No use whining – beer’s the winner!

Find out why in this region it is beer, not wine, that has traditionally accompanied cheese for almost a century.

Written by John Ruler


Beer Nord Pas de Calais France by Bradt Travel GuidesFrance may be known for fine cheese and wine, but Nord-Pas de Calais is strictly beer country, with the one small wine-producing project near Guines eventually fizzling out. Christophe Noyen’s award-winning brewery Brasserie Artinsanale des 2 Caps ( promotes the idea of beer complementing certain varieties of cheese (as well as main courses). And in a shrewd move, his four distinctive brands are now sold in conjunction with Phillipe Olivier, whose famous fromageries in nearby Boulogne and Lille reflect 100-plus years (and four generations) of producing cheese.

Located in delightful rural surroundings at Tardinghen, lying between Cap Gris- Nez and Cap Blanc-Nez, the craft brewery is a throwback to the beginning of the 20th century when there were just over 1,000 breweries in Nord-Pas de Calais, of which seven were based locally.

(Photo: Nord-Pas de Calais is strictly beer country © Bradt Travel Guides)

Nowadays a more scientific approach to beer-making is adopted by Christophe, who originally opened the brewery in 2003 using a Belgian brewer, before investing in his own equipment. Born in 1964, he came from rural stock. His father farmed on the site, and his grandfather, who ran a now-defunct alcohol distillery at nearby Audembert, fuelled his idea for a brewery.

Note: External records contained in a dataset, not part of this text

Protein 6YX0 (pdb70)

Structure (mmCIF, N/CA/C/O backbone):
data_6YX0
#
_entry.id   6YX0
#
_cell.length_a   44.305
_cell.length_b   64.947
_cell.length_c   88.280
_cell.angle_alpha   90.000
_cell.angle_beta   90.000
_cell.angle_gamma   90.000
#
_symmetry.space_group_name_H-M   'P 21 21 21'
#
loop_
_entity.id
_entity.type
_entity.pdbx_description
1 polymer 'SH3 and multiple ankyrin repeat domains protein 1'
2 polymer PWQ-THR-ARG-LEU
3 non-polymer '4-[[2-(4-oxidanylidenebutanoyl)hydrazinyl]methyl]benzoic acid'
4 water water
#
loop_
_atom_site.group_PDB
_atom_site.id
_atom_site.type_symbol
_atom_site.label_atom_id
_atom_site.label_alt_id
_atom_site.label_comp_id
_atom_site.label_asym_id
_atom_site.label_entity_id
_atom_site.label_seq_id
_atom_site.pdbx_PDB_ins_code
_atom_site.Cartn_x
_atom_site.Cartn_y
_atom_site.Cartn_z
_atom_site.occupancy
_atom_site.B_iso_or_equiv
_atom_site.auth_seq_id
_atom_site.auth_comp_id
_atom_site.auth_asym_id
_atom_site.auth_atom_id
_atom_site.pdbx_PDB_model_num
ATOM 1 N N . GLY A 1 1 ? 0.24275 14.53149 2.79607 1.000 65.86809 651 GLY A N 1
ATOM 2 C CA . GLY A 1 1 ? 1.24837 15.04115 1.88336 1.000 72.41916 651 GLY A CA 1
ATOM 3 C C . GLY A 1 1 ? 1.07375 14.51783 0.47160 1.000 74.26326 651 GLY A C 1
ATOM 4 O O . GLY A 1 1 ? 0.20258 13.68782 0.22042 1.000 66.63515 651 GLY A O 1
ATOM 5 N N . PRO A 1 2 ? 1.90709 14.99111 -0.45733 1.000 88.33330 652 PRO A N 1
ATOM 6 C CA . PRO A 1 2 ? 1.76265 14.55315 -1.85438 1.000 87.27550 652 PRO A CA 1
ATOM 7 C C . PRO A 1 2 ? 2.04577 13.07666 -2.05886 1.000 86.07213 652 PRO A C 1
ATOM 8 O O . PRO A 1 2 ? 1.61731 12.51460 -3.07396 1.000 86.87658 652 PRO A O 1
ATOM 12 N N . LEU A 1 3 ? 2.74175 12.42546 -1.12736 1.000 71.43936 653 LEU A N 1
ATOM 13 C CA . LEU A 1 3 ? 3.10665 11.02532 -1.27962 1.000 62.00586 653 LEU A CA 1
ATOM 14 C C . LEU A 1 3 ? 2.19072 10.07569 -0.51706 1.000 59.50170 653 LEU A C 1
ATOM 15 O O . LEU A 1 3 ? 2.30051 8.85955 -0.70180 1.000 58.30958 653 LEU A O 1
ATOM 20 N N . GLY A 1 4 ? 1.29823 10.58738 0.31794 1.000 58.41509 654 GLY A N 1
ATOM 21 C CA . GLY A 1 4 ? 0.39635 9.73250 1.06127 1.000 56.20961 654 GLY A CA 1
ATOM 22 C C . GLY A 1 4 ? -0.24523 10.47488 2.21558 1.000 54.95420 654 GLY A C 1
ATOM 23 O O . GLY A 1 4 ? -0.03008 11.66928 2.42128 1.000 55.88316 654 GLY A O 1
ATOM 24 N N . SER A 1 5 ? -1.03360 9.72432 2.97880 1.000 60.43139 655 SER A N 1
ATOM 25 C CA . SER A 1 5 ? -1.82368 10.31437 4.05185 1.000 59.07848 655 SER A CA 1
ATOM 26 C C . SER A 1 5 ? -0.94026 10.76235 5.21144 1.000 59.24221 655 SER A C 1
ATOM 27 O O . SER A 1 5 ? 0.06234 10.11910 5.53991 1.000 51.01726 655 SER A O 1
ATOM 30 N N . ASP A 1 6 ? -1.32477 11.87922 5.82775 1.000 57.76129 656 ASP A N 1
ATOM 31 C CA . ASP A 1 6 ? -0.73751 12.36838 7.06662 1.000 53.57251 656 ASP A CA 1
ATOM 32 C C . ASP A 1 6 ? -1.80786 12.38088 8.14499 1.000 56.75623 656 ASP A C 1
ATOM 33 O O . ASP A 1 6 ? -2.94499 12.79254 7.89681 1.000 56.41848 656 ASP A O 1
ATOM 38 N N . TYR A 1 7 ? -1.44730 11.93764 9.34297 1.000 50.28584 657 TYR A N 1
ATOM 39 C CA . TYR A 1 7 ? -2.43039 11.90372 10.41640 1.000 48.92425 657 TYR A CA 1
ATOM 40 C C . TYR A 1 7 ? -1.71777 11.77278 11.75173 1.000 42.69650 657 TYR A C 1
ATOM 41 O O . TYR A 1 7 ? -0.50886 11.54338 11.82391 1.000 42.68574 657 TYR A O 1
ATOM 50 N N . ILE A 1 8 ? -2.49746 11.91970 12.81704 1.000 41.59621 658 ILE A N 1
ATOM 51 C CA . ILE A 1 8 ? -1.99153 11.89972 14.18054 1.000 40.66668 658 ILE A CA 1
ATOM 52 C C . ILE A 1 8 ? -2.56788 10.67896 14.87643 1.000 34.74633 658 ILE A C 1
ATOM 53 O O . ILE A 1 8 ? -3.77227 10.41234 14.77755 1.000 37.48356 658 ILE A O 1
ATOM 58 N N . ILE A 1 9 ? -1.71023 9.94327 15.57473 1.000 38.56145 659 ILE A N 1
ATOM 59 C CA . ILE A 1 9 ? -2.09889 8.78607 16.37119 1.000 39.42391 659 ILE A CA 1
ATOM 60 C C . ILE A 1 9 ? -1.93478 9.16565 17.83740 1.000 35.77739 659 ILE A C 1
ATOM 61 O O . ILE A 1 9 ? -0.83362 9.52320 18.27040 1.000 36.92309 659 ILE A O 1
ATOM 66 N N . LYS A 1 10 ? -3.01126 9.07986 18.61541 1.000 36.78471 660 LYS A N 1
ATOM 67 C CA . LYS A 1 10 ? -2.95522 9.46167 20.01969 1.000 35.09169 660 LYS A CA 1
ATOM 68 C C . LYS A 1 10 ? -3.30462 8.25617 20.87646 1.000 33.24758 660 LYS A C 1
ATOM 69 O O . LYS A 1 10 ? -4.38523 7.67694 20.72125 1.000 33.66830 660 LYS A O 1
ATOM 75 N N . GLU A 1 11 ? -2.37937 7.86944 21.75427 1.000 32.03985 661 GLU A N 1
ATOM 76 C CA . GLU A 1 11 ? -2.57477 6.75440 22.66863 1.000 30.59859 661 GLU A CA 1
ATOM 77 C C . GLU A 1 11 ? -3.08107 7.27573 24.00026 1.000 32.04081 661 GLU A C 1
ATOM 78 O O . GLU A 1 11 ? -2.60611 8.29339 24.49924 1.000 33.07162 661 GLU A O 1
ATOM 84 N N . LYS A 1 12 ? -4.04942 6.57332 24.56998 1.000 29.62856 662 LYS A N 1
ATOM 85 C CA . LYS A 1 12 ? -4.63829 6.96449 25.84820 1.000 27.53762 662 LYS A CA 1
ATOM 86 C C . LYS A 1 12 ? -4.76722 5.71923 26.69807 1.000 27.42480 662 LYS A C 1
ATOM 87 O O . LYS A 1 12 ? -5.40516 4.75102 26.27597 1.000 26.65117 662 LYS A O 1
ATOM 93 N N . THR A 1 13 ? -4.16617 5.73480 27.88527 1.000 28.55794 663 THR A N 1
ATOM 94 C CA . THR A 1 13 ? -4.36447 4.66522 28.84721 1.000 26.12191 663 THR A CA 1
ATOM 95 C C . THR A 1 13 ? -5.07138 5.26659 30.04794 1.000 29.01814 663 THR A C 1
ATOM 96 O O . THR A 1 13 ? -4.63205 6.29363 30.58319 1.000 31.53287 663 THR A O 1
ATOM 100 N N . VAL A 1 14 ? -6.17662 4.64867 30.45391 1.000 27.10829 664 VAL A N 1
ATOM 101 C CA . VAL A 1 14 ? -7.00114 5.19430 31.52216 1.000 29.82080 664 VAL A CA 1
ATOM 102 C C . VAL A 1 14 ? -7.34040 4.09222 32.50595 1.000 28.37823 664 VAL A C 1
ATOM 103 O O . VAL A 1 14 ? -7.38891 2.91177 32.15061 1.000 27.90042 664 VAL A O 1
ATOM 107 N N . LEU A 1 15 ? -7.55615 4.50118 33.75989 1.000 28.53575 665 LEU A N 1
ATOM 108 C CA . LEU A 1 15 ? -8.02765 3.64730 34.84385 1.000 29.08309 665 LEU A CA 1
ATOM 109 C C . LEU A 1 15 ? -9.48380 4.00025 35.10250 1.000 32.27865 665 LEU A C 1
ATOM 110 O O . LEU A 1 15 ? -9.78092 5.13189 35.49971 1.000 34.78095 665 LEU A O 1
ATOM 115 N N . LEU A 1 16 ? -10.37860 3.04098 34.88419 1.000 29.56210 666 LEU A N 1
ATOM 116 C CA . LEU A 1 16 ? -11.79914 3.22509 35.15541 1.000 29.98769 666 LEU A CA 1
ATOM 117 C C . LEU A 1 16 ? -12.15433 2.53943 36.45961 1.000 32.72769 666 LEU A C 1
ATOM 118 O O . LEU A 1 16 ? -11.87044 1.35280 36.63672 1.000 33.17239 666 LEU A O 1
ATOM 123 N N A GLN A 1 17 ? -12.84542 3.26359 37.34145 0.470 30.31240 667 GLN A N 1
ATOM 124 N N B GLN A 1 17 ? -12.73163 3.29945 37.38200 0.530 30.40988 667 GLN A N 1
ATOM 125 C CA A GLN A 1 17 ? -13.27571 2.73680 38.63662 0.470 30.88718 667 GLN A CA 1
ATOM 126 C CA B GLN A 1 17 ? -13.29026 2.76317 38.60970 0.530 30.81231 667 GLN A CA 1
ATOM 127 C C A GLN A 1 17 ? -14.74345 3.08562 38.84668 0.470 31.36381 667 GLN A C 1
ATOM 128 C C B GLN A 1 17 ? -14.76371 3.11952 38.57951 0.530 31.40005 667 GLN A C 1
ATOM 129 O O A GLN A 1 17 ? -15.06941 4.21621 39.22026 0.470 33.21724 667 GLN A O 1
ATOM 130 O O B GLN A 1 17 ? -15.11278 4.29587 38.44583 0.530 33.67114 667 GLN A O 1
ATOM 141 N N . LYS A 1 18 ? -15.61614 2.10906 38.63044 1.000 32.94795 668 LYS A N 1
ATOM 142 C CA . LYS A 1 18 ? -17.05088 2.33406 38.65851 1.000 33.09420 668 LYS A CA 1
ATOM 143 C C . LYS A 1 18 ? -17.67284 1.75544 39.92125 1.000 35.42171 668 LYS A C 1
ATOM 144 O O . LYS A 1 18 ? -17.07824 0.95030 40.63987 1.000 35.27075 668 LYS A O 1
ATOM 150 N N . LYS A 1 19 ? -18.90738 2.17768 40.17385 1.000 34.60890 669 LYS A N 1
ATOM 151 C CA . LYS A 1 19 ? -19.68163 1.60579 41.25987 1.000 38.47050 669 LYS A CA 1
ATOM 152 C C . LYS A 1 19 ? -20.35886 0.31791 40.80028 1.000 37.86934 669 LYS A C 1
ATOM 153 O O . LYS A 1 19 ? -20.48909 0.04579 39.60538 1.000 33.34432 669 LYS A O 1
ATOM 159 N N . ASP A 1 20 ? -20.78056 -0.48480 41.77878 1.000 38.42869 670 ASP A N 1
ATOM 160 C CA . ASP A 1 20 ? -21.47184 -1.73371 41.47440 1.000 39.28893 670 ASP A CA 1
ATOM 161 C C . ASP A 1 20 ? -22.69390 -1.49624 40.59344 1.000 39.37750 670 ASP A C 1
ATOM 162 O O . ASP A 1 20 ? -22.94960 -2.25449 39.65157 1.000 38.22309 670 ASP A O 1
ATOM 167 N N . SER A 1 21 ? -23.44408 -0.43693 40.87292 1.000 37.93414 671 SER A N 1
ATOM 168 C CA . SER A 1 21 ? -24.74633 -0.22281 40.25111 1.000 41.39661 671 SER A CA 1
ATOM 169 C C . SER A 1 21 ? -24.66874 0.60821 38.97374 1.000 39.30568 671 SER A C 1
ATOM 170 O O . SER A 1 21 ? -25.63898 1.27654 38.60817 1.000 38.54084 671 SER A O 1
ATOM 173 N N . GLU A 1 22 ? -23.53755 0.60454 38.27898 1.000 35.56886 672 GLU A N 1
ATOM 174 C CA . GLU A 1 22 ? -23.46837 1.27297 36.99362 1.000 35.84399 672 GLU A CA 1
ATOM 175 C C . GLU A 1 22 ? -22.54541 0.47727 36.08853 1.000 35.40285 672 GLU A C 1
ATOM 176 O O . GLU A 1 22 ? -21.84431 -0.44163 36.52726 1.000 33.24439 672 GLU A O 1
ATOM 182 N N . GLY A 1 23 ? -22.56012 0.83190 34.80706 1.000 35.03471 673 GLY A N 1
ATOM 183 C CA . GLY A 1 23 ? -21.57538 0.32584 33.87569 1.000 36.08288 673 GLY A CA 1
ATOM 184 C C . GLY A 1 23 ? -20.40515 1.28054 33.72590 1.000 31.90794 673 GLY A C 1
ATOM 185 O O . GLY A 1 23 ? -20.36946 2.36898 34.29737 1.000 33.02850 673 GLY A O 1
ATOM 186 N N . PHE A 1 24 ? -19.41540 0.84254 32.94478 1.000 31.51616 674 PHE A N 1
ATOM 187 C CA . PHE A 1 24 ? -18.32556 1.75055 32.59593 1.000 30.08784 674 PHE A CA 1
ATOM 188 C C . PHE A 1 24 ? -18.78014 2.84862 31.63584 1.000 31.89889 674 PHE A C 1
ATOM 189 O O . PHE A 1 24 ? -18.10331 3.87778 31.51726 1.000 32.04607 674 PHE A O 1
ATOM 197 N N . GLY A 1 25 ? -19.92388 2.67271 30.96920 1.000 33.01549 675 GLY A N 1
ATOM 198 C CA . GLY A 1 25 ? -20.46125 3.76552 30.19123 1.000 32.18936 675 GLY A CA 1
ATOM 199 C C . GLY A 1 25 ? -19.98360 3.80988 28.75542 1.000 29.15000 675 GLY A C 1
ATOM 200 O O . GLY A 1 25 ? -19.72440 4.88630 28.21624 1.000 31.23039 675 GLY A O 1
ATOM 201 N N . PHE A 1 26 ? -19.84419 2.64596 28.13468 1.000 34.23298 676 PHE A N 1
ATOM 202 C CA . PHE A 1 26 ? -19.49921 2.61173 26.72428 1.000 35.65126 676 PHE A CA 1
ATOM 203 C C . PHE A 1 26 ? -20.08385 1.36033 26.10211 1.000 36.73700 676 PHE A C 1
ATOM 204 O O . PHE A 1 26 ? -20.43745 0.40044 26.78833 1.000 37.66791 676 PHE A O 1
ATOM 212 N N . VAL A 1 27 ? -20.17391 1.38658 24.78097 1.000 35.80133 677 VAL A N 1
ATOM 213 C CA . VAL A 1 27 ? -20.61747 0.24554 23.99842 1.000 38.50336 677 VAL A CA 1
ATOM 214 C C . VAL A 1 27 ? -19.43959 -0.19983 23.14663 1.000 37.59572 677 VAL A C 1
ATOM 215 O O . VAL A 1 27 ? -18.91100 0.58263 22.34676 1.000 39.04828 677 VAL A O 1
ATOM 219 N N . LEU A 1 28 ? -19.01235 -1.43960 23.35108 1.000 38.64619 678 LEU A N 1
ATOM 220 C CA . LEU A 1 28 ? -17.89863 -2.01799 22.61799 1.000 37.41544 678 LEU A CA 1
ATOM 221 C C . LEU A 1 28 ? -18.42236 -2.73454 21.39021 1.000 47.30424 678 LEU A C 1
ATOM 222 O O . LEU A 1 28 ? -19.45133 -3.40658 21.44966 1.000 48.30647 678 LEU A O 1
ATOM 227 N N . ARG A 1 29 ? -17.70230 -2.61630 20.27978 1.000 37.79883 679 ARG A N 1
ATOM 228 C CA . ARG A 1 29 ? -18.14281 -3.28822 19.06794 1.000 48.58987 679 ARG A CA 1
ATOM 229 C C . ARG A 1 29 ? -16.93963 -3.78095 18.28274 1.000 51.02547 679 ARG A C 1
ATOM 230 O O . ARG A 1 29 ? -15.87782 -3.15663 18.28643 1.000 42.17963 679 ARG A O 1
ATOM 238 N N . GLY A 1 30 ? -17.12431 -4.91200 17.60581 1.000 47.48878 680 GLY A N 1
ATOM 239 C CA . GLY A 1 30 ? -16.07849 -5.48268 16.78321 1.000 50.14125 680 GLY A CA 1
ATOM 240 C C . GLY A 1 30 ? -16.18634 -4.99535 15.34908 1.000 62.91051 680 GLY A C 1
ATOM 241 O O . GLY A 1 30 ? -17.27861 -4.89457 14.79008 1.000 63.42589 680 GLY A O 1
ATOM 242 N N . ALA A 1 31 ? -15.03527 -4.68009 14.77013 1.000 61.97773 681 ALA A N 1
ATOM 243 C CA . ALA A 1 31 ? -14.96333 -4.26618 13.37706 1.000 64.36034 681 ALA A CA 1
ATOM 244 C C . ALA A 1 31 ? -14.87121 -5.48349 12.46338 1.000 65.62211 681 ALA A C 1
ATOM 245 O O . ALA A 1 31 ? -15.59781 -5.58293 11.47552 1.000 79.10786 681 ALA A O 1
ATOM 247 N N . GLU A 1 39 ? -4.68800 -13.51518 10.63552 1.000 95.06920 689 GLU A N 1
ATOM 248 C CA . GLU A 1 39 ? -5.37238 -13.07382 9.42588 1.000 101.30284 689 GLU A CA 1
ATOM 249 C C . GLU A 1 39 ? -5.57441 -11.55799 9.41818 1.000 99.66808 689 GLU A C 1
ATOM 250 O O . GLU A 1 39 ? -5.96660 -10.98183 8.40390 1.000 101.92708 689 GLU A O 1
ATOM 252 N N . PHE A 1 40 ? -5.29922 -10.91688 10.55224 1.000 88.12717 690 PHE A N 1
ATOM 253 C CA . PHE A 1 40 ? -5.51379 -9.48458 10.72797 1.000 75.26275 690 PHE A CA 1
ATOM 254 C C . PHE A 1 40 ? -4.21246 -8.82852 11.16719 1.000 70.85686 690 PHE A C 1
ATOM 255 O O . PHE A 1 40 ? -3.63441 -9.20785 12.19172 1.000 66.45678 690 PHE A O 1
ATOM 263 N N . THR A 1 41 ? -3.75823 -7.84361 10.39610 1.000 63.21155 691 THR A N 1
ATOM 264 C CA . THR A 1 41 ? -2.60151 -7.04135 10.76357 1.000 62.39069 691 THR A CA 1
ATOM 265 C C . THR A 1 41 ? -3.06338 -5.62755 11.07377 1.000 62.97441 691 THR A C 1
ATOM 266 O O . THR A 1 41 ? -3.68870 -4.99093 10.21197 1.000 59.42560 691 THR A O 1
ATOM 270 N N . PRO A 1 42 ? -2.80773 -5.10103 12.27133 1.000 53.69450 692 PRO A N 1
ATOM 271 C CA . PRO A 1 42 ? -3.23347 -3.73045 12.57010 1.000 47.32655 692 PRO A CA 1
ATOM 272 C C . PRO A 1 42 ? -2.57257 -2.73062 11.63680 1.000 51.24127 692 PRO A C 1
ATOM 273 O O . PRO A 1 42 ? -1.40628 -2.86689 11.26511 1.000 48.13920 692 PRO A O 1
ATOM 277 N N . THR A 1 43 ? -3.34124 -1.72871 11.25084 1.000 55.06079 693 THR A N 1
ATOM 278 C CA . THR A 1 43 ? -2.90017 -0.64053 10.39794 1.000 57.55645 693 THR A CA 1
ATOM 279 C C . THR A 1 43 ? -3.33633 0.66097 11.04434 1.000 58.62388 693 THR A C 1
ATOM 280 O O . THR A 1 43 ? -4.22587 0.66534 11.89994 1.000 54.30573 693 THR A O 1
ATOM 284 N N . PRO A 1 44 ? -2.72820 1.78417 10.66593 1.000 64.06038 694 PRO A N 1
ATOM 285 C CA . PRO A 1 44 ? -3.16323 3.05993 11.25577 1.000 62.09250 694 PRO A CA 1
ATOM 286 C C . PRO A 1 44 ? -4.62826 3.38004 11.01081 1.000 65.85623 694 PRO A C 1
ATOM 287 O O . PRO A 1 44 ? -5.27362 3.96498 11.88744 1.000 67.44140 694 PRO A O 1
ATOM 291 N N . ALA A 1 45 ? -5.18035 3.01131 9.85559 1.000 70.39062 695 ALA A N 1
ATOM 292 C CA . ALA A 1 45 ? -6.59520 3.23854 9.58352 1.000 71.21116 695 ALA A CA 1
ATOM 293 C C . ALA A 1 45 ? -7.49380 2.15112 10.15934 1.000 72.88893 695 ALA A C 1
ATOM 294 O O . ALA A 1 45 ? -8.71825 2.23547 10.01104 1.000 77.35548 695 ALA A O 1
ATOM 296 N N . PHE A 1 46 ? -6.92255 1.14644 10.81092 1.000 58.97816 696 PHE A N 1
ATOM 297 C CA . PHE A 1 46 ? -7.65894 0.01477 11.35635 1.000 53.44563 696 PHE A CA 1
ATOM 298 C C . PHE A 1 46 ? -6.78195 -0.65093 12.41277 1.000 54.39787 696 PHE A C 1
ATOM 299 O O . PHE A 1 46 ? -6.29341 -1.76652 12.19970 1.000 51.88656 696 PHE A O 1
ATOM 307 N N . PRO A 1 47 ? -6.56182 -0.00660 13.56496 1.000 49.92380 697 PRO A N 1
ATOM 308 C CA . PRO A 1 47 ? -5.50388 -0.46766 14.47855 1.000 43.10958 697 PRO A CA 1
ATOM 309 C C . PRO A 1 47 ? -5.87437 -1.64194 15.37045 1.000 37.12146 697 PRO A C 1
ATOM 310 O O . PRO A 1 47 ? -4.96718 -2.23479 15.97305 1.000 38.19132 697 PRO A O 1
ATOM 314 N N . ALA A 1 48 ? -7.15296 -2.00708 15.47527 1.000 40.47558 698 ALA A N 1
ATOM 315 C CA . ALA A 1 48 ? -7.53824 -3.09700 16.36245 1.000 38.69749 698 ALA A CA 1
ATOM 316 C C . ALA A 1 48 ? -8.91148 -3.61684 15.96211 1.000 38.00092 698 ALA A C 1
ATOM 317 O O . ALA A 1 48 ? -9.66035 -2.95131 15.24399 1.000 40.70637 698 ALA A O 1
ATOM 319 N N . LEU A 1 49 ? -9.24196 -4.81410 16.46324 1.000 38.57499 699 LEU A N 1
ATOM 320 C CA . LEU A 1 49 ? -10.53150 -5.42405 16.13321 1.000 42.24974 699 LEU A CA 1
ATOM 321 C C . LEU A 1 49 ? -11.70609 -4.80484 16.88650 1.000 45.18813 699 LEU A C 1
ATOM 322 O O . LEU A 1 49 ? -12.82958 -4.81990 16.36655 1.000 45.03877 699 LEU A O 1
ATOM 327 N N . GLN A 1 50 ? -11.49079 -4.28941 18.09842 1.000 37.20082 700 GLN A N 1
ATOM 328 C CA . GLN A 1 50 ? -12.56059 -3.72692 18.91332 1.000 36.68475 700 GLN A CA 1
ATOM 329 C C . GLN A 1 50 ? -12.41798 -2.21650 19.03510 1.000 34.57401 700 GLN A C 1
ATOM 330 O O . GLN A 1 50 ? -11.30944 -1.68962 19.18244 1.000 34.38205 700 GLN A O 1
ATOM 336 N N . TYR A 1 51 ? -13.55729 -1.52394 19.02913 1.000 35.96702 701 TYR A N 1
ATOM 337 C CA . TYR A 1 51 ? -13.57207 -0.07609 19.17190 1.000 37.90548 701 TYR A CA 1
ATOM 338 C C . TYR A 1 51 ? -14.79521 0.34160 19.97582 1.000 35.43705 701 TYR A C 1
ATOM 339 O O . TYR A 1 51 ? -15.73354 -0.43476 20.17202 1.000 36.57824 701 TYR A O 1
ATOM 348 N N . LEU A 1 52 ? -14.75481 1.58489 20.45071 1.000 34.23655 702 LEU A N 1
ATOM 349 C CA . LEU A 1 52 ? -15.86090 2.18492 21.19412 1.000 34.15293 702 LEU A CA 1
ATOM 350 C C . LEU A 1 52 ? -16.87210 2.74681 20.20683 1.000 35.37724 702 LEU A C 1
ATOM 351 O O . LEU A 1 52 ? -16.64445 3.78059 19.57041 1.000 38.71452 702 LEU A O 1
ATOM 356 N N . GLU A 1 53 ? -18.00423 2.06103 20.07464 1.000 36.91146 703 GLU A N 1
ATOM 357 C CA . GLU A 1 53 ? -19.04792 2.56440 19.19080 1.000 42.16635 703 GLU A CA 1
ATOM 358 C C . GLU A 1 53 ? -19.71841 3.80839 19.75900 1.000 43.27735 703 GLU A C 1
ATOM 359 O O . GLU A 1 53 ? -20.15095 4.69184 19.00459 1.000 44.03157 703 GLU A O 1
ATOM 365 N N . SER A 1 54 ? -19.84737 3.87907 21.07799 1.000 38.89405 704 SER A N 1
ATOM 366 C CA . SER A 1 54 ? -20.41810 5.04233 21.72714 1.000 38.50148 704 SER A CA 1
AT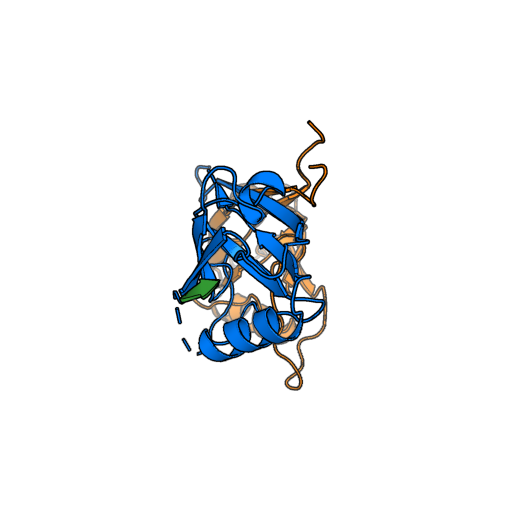OM 367 C C . SER A 1 54 ? -19.83774 5.10020 23.12507 1.000 38.05038 704 SER A C 1
ATOM 368 O O . SER A 1 54 ? -19.38270 4.09000 23.67077 1.000 37.27662 704 SER A O 1
ATOM 371 N N . VAL A 1 55 ? -19.83640 6.30357 23.68712 1.000 34.42944 705 VAL A N 1
ATOM 372 C CA . VAL A 1 55 ? -19.38317 6.52631 25.05495 1.000 32.64855 705 VAL A CA 1
ATOM 373 C C . VAL A 1 55 ? -20.38453 7.46832 25.70322 1.000 38.16480 705 VAL A C 1
ATOM 374 O O . VAL A 1 55 ? -20.61762 8.56977 25.19245 1.000 38.82045 705 VAL A O 1
ATOM 378 N N . ASP A 1 56 ? -20.97956 7.03460 26.81476 1.000 37.35888 706 ASP A N 1
ATOM 379 C CA . ASP A 1 56 ? -21.97208 7.84093 27.52035 1.000 37.11397 706 ASP A CA 1
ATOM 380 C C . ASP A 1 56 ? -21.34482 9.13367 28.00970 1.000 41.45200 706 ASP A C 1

But it was not until Christophe was 37 – after working with the giant Dupont company – that he took an eight-month beer-making course at a Belgian university. Gaining experience with small Belgian breweries, he created his own brands which were brewed first in Belgium to test the market. Now with his own equipment, he uses barley from the farm for his four labels. These include: La 2 Caps (6%), a flavoured pure-malt beer for use as an aperitif or to accompany country-style cooking such as mussels, herrings, poultry or stews; La Blanche de Wissant, at 4.5% a weaker white light beer, brewed with soft winter beer and malted barley, ideal for drinking cold in summer and year round with fish, shrimps and shellfish; La Noire de Slack (5.4%), a black beer made from roasted barley with a slight but distinctive taste – it goes well with smoked fish (it is exported to the Danes), oysters and red meat dishes.

Finally La Belle Dalle, bearing the farm’s own mark, rates 8%. A high-quality singlemalt limited-vintage beer with a unique recipe and brewing method, it is ideal as an aperitif or after-dinner drink and goes well with cheeses, including the ubiquitous Maroilles. This can be stored as an investment in a light-free cellar with the vintage recognised in much the same way as wine.

Christophe’s guided tours provide not just the taste – literally at the end of the visit – but an insight into the character of the Deux Caps countryside.